_TASK ITEM_
Take the lines below between the one holding "ATOM 21 O O" and the one holding "ATOM 36 C C", inclusive, and copy them exactly. Add nothing.
########################################
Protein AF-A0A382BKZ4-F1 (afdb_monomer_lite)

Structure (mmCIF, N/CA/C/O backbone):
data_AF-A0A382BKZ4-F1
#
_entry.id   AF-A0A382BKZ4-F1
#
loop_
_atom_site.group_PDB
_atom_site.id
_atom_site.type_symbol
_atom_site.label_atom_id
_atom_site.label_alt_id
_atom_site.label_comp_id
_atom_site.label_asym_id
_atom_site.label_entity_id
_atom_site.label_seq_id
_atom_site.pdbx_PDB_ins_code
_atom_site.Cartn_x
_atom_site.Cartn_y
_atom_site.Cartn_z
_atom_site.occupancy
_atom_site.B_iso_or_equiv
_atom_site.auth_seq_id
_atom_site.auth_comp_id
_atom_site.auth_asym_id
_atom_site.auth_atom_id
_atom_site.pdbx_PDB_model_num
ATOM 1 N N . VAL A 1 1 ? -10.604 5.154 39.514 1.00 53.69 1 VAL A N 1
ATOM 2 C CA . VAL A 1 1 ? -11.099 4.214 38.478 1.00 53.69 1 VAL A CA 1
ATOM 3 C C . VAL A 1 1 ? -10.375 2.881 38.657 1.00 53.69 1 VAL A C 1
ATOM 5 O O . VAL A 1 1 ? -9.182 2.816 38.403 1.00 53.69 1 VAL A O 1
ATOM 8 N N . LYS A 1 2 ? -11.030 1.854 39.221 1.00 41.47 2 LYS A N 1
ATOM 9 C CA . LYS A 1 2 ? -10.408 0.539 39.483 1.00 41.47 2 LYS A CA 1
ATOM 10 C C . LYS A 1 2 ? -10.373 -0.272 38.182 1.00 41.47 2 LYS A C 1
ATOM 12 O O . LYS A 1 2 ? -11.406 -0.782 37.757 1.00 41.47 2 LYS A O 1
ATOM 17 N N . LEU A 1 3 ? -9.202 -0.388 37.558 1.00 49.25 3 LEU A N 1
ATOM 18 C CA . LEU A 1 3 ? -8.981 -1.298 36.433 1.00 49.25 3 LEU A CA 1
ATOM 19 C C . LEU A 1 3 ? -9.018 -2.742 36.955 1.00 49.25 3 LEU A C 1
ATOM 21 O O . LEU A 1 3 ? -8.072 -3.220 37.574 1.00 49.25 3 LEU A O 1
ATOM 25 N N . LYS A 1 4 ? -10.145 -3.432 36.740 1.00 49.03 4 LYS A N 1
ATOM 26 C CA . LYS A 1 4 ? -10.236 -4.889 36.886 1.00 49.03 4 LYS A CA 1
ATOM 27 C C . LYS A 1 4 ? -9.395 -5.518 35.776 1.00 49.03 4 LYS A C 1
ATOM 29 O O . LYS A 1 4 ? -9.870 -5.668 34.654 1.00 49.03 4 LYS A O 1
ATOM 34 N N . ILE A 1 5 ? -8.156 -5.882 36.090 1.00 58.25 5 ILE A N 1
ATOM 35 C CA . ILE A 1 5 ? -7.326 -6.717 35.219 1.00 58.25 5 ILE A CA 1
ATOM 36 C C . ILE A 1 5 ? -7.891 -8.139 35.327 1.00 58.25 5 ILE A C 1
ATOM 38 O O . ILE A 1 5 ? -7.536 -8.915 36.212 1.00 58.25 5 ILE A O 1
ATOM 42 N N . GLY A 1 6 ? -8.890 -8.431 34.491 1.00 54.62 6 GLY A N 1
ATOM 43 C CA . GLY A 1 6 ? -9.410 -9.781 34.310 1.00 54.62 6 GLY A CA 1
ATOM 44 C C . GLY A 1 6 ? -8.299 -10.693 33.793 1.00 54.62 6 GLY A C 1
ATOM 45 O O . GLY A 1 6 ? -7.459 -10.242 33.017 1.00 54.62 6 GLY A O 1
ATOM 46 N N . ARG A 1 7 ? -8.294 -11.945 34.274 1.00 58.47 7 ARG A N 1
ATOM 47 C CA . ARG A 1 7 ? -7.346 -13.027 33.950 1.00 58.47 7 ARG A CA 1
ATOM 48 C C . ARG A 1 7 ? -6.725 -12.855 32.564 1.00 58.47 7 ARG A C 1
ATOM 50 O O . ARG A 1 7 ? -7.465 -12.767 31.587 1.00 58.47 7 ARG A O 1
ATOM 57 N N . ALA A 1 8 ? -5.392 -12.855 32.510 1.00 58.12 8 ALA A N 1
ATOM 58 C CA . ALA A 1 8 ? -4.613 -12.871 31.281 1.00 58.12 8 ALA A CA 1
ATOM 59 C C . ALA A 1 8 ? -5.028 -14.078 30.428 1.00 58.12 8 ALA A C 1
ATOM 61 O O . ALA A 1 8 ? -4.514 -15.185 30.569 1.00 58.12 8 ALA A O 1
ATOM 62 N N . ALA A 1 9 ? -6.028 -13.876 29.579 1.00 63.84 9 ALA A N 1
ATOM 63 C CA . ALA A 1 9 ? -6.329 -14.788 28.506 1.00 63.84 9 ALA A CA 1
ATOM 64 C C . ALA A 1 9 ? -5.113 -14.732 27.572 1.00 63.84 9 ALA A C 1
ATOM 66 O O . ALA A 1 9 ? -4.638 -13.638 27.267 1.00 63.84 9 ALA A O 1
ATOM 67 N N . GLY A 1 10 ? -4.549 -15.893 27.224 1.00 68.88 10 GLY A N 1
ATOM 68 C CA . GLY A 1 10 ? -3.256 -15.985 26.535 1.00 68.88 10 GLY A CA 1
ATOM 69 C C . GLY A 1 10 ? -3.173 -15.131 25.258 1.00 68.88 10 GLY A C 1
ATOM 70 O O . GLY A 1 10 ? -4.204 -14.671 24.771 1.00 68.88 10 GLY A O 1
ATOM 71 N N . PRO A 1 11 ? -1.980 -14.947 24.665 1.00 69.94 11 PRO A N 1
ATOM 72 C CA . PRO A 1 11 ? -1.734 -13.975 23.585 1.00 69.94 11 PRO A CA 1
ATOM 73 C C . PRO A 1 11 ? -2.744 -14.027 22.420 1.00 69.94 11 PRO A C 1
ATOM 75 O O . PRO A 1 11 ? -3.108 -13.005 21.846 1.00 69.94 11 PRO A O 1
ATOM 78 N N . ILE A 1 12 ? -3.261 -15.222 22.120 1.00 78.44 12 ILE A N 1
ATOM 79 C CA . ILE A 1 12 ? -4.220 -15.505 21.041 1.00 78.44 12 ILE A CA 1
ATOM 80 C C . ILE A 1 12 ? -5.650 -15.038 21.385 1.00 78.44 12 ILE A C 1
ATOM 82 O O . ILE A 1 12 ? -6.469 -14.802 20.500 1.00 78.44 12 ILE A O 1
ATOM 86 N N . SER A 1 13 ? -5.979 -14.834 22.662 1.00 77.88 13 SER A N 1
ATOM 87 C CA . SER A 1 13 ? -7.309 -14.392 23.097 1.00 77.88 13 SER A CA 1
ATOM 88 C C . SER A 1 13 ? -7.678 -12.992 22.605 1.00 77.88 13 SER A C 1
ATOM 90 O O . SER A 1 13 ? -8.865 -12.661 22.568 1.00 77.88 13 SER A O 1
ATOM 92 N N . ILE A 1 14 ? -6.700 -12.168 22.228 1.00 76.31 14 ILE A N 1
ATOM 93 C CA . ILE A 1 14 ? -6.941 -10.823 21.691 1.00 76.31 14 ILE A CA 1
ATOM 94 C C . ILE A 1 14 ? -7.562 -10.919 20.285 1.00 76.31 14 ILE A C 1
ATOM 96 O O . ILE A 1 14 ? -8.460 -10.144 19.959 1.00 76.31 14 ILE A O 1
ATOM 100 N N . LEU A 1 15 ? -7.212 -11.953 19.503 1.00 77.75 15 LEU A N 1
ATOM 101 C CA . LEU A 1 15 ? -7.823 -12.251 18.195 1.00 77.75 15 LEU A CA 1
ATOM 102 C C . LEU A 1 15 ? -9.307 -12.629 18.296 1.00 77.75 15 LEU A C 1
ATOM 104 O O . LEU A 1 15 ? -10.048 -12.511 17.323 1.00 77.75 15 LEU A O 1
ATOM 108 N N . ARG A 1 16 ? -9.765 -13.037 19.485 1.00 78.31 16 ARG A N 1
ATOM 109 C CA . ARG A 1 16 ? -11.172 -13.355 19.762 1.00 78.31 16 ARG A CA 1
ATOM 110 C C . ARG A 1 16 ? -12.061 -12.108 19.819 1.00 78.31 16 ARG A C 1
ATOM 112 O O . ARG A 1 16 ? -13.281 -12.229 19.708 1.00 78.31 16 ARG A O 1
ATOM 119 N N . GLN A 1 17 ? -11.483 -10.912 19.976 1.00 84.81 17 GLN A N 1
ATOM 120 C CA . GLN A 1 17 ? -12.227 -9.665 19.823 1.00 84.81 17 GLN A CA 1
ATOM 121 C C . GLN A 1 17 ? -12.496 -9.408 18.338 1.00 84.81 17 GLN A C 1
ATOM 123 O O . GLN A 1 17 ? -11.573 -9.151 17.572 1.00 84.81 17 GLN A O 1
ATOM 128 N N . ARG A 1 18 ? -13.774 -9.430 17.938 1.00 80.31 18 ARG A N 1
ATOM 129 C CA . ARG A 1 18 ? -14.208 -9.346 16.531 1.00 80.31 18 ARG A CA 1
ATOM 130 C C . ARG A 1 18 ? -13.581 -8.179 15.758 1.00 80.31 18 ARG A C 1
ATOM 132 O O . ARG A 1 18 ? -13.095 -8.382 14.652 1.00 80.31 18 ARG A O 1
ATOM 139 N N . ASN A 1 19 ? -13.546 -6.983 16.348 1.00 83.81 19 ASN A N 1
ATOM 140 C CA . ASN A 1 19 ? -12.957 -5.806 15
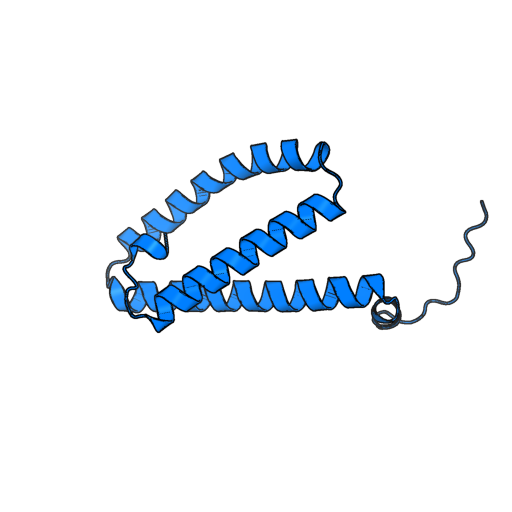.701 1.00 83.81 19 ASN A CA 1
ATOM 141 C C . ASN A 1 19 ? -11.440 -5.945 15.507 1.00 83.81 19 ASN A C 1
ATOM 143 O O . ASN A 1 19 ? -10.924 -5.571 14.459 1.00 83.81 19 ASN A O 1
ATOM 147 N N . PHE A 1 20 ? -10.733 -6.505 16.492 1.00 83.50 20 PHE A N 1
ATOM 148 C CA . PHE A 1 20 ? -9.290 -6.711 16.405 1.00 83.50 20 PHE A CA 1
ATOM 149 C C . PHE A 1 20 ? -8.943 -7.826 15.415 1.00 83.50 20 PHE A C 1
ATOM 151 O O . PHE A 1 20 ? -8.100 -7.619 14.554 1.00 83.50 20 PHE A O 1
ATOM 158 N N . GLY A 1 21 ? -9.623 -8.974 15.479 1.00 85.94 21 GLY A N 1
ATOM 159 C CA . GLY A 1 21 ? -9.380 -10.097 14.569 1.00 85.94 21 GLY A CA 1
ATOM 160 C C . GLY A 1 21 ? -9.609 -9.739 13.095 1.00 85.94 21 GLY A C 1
########################################
_SOLUTION BELOW_
ATOM 21 O O . LEU A 1 3 ? -8.072 -3.220 37.574 1.00 49.25 3 LEU A O 1
ATOM 25 N N . LYS A 1 4 ? -10.145 -3.432 36.740 1.00 49.03 4 LYS A N 1
ATOM 26 C CA . LYS A 1 4 ? -10.236 -4.889 36.886 1.00 49.03 4 LYS A CA 1
ATOM 27 C C . LYS A 1 4 ? -9.395 -5.518 35.776 1.00 49.03 4 LYS A C 1
ATOM 29 O O . LYS A 1 4 ? -9.870 -5.668 34.654 1.00 49.03 4 LYS A O 1
ATOM 34 N N . ILE A 1 5 ? -8.156 -5.882 36.090 1.00 58.25 5 ILE A N 1
ATOM 35 C CA . ILE A 1 5 ? -7.326 -6.717 35.219 1.00 58.25 5 ILE A CA 1
ATOM 36 C C . ILE A 1 5 ? -7.891 -8.139 35.327 1.00 58.25 5 ILE A C 1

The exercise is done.